Troubleshoot Log Backup

This document summarizes common problems during log backup and the solutions.

After restoring a downstream cluster using the br restore point command, data cannot be accessed from TiFlash. What should I do?

In v6.2.0, PITR does not support restoring the TiFlash replicas of a cluster. After restoring data, you need to execute the following statement to set the TiFlash replica of the schema or table.

ALTER TABLE table_name SET TIFLASH REPLICA @count;

In v6.3.0 and later versions, after PITR completes data restore, BR automatically executes the ALTER TABLE SET TIFLASH REPLICA DDL statement according to the number of TiFlash replicas in the upstream cluster at the corresponding time. You can check the TiFlash replica setting using the following SQL statement:

SELECT * FROM INFORMATION_SCHEMA.tiflash_replica;

What should I do if the status of a log backup task becomes ERROR?

During a log backup task, the task status becomes ERROR if it fails and cannot be recovered after retrying.
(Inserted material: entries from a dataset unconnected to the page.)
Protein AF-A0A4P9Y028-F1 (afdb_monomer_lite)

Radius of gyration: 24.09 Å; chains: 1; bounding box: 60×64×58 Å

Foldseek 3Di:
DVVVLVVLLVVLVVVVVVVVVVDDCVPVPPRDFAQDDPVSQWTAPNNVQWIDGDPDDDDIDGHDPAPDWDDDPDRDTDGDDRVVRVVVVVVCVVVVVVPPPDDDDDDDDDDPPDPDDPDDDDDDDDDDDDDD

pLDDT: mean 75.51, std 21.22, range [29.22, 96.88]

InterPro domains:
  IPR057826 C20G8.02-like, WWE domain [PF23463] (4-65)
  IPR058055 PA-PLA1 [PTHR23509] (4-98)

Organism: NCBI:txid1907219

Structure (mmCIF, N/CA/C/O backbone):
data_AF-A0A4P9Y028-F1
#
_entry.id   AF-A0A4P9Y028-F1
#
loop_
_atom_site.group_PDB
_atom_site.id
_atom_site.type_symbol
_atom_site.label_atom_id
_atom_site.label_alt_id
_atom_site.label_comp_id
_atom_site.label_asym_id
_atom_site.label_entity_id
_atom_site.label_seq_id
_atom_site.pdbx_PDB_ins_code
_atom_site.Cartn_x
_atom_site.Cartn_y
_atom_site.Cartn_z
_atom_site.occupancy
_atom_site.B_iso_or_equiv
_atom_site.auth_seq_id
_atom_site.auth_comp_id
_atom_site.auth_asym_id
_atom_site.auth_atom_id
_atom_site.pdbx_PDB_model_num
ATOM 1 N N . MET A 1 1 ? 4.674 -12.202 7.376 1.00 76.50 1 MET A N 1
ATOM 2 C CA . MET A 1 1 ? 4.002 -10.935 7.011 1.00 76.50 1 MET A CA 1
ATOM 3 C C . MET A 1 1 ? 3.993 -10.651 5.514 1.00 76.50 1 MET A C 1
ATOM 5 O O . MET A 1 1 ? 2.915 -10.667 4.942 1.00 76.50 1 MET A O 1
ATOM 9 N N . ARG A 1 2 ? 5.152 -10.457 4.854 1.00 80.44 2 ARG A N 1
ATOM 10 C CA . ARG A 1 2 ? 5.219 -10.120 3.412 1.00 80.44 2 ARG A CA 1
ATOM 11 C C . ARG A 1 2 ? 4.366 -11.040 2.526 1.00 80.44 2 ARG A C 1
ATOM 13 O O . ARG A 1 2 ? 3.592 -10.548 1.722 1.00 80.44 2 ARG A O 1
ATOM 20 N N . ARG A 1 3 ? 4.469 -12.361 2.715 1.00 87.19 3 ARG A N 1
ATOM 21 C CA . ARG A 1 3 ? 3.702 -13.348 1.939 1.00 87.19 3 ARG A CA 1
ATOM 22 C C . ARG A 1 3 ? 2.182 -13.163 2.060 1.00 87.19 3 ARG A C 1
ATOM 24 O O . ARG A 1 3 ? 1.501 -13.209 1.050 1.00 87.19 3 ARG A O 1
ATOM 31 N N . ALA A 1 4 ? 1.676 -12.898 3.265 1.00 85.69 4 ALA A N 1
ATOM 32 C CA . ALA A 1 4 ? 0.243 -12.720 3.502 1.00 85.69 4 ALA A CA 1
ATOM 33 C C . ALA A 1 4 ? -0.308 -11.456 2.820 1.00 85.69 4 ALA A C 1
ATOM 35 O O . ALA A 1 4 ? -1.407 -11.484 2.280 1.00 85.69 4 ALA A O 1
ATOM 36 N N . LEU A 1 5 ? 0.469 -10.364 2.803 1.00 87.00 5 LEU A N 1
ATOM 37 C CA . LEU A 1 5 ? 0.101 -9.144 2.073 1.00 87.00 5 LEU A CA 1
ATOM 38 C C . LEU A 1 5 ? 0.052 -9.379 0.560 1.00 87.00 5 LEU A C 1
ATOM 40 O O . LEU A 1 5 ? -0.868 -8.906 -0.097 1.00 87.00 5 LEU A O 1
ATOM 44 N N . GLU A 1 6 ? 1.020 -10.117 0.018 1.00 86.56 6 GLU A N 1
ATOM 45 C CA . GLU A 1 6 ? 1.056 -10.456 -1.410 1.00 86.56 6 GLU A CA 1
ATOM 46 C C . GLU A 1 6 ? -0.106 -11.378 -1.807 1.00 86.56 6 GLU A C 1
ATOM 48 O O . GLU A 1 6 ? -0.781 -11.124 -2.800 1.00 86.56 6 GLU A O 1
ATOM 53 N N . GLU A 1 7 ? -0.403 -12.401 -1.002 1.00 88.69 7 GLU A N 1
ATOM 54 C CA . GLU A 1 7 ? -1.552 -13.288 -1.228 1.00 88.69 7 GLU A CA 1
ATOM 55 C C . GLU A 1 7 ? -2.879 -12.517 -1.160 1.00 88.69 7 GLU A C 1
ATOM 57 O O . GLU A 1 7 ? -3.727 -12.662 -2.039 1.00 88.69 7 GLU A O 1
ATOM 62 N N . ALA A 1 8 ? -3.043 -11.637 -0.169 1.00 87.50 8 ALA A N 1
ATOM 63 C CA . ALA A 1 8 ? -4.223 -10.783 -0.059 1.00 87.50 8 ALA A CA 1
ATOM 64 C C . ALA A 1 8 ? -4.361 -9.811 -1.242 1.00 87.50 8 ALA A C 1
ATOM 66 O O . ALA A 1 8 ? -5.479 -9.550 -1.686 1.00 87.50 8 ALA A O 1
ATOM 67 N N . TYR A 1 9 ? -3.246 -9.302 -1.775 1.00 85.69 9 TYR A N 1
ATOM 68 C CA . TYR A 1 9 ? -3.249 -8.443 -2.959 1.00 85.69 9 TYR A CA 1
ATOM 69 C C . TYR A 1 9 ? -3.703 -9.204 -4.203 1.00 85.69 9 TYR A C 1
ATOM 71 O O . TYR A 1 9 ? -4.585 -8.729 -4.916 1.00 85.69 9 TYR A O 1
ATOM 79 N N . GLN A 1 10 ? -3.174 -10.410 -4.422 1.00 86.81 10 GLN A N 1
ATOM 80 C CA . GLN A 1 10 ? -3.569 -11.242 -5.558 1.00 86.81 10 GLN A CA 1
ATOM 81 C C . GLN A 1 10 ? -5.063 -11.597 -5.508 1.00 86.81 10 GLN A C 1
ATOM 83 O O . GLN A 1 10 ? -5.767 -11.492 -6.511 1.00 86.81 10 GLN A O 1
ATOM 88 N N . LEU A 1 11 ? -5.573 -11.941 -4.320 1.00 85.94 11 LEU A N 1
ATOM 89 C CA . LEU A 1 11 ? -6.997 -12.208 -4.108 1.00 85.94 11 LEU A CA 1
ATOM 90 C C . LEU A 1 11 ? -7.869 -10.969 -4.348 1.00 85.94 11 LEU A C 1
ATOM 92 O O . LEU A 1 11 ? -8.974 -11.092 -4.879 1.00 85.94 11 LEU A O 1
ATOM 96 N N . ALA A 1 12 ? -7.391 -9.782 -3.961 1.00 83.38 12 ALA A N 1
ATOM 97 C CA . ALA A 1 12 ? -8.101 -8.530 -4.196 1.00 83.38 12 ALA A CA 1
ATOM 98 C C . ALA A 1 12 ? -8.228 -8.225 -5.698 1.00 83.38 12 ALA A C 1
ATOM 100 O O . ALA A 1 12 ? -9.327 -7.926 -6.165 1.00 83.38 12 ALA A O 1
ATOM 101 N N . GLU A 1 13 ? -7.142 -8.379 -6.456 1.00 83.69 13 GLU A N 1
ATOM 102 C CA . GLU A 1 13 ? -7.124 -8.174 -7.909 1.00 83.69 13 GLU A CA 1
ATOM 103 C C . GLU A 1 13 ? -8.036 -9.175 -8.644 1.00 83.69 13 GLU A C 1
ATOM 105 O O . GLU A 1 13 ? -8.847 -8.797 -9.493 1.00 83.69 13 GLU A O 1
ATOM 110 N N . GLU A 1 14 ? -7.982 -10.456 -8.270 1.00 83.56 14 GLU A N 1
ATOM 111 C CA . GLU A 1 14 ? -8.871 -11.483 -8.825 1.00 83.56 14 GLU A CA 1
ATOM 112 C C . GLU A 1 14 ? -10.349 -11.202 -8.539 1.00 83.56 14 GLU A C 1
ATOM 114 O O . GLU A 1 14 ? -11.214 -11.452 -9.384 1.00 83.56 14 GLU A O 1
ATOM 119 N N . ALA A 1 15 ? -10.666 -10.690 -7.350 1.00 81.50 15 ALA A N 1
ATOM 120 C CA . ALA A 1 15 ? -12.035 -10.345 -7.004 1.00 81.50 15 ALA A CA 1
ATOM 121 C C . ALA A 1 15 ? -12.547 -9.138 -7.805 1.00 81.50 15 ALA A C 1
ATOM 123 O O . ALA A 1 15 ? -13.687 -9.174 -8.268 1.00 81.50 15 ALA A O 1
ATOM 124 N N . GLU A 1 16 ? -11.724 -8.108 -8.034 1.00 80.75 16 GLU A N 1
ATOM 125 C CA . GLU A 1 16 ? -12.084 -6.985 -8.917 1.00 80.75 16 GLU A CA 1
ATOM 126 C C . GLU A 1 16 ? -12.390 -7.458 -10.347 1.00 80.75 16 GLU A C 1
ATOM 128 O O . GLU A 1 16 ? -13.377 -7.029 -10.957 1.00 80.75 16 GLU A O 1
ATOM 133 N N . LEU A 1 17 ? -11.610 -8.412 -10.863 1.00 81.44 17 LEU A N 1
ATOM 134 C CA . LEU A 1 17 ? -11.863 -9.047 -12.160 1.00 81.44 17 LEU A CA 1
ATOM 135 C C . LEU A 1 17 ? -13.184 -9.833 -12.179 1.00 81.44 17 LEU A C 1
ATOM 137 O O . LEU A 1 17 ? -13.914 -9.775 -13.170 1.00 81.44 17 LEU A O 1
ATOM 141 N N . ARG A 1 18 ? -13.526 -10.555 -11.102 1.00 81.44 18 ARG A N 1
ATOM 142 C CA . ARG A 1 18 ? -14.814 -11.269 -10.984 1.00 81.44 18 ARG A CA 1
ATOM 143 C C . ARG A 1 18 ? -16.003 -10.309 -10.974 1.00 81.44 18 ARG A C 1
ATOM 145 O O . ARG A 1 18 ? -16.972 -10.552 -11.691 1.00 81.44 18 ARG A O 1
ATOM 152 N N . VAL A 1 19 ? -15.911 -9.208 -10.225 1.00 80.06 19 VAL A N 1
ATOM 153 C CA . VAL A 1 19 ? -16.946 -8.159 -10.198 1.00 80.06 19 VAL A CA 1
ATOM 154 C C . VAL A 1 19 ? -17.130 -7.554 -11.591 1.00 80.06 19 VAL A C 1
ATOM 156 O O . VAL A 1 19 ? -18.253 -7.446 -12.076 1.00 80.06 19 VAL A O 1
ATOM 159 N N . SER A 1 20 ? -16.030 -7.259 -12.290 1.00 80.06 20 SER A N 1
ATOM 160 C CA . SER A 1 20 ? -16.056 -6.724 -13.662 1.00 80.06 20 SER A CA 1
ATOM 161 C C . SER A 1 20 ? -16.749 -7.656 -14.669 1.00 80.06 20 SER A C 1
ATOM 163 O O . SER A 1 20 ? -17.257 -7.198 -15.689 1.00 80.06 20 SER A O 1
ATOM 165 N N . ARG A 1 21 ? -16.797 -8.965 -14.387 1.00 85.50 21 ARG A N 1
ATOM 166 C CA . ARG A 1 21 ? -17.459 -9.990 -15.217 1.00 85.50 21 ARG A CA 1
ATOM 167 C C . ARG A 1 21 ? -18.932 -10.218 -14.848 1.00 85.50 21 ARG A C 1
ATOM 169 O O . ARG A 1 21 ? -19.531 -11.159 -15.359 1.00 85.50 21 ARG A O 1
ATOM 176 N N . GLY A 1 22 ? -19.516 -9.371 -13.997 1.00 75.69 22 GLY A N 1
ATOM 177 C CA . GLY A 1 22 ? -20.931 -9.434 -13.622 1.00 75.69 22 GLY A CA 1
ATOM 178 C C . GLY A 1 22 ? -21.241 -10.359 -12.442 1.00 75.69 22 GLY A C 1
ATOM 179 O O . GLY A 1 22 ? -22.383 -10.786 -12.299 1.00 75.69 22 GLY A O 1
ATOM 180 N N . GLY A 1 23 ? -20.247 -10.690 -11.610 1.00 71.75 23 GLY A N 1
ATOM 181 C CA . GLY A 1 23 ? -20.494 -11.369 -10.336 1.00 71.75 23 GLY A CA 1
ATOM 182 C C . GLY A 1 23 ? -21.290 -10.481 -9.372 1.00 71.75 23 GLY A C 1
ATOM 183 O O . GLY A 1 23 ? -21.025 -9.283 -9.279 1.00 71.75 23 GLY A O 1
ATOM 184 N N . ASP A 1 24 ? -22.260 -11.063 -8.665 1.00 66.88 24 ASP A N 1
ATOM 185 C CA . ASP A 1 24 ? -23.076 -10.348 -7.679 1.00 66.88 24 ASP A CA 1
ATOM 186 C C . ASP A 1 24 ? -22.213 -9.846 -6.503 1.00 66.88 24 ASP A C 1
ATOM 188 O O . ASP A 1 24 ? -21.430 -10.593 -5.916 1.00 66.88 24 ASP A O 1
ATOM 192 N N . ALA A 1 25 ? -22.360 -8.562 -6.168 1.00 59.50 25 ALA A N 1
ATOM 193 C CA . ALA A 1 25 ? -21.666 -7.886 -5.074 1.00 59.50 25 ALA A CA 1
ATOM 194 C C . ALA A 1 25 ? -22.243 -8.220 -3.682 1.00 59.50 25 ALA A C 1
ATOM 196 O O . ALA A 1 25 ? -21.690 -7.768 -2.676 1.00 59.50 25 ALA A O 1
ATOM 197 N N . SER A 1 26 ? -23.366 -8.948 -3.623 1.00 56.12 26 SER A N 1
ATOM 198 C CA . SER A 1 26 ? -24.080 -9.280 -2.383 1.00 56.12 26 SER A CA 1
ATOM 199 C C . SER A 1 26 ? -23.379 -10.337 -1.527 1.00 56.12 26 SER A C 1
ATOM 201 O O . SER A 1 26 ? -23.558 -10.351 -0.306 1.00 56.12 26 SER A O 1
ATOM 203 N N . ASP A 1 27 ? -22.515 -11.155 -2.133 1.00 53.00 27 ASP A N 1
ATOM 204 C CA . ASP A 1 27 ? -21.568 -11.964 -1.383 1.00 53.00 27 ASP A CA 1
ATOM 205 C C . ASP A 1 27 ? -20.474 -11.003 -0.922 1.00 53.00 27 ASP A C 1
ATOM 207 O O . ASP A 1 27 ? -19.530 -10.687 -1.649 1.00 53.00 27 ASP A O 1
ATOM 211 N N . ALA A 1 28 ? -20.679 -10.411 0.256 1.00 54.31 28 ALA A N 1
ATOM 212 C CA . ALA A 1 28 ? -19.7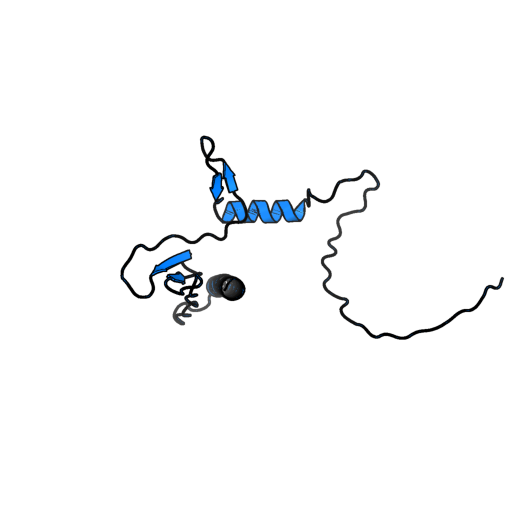19 -9.536 0.901 1.00 54.31 28 ALA A CA 1
ATOM 213 C C . ALA A 1 28 ? -18.480 -10.369 1.232 1.00 54.31 28 ALA A C 1
ATOM 215 O O . ALA A 1 28 ? -18.286 -10.782 2.376 1.00 54.31 28 ALA A O 1
ATOM 216 N N . VAL A 1 29 ? -17.650 -10.635 0.218 1.00 57.25 29 VAL A N 1
ATOM 217 C CA . VAL A 1 29 ? -16.323 -11.208 0.359 1.00 57.25 29 VAL A CA 1
ATOM 218 C C . VAL A 1 29 ? -15.646 -10.302 1.365 1.00 57.25 29 VAL A C 1
ATOM 220 O O . VAL A 1 29 ? -15.295 -9.159 1.065 1.00 57.25 29 VAL A O 1
ATOM 223 N N . ARG A 1 30 ? -15.562 -10.768 2.610 1.00 61.97 30 ARG A N 1
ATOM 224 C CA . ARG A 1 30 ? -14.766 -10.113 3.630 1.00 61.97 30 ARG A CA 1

The following is an example:

br log status --pd x.x.x.x:2379 ● Total 1 Tasks. > #1 < name: task1 status: ○ ERROR start: 2022-07-25 13:49:02.868 +0000 end: 2090-11-18 14:07:45.624 +0000 storage: s3://tmp/br-log-backup0ef49055-5198-4be3-beab-d382a2189efb/Log speed(est.): 0.00 ops/s checkpoint[global]: 2022-07-25 14:46:50.118 +0000; gap=11h31m29s error[store=1]: KV:LogBackup:RaftReq error-happen-at[store=1]: 2022-07-25 14:54:44.467 +0000; gap=11h23m35s error-message[store=1]: retry time exceeds: and error failed to get initial snapshot: failed to get the snapshot (region_id = 94812): Error during requesting raftstore: message: "read index not ready, reason can not read index due to merge, region 94812" read_index_not_ready { reason: "can not read index due to merge" region_id: 94812 }: failed to get initial snapshot: failed to get the snapshot (region_id = 94812): Error during requesting raftstore: message: "read index not ready, reason can not read index due to merge, region 94812" read_index_not_ready { reason: "can not read index due to merge" region_id: 94812 }: failed to get initial snapshot: failed to get the snapshot (region_id = 94812): Error during requesting raftstore: message: "read index not ready, reason can not read index due to merge, region 94812" read_index_not_ready { reason: "can not read index due to merge" region_id: 94812 }

To address this problem, check the error message for the cause and perform as instructed. After the problem is addressed, run the following command to resume the task:

br log resume --task-name=task1 --pd x.x.x.x:2379

After the backup task is resumed, you can check the status using br log status. The backup task continues when the task status becomes NORMAL.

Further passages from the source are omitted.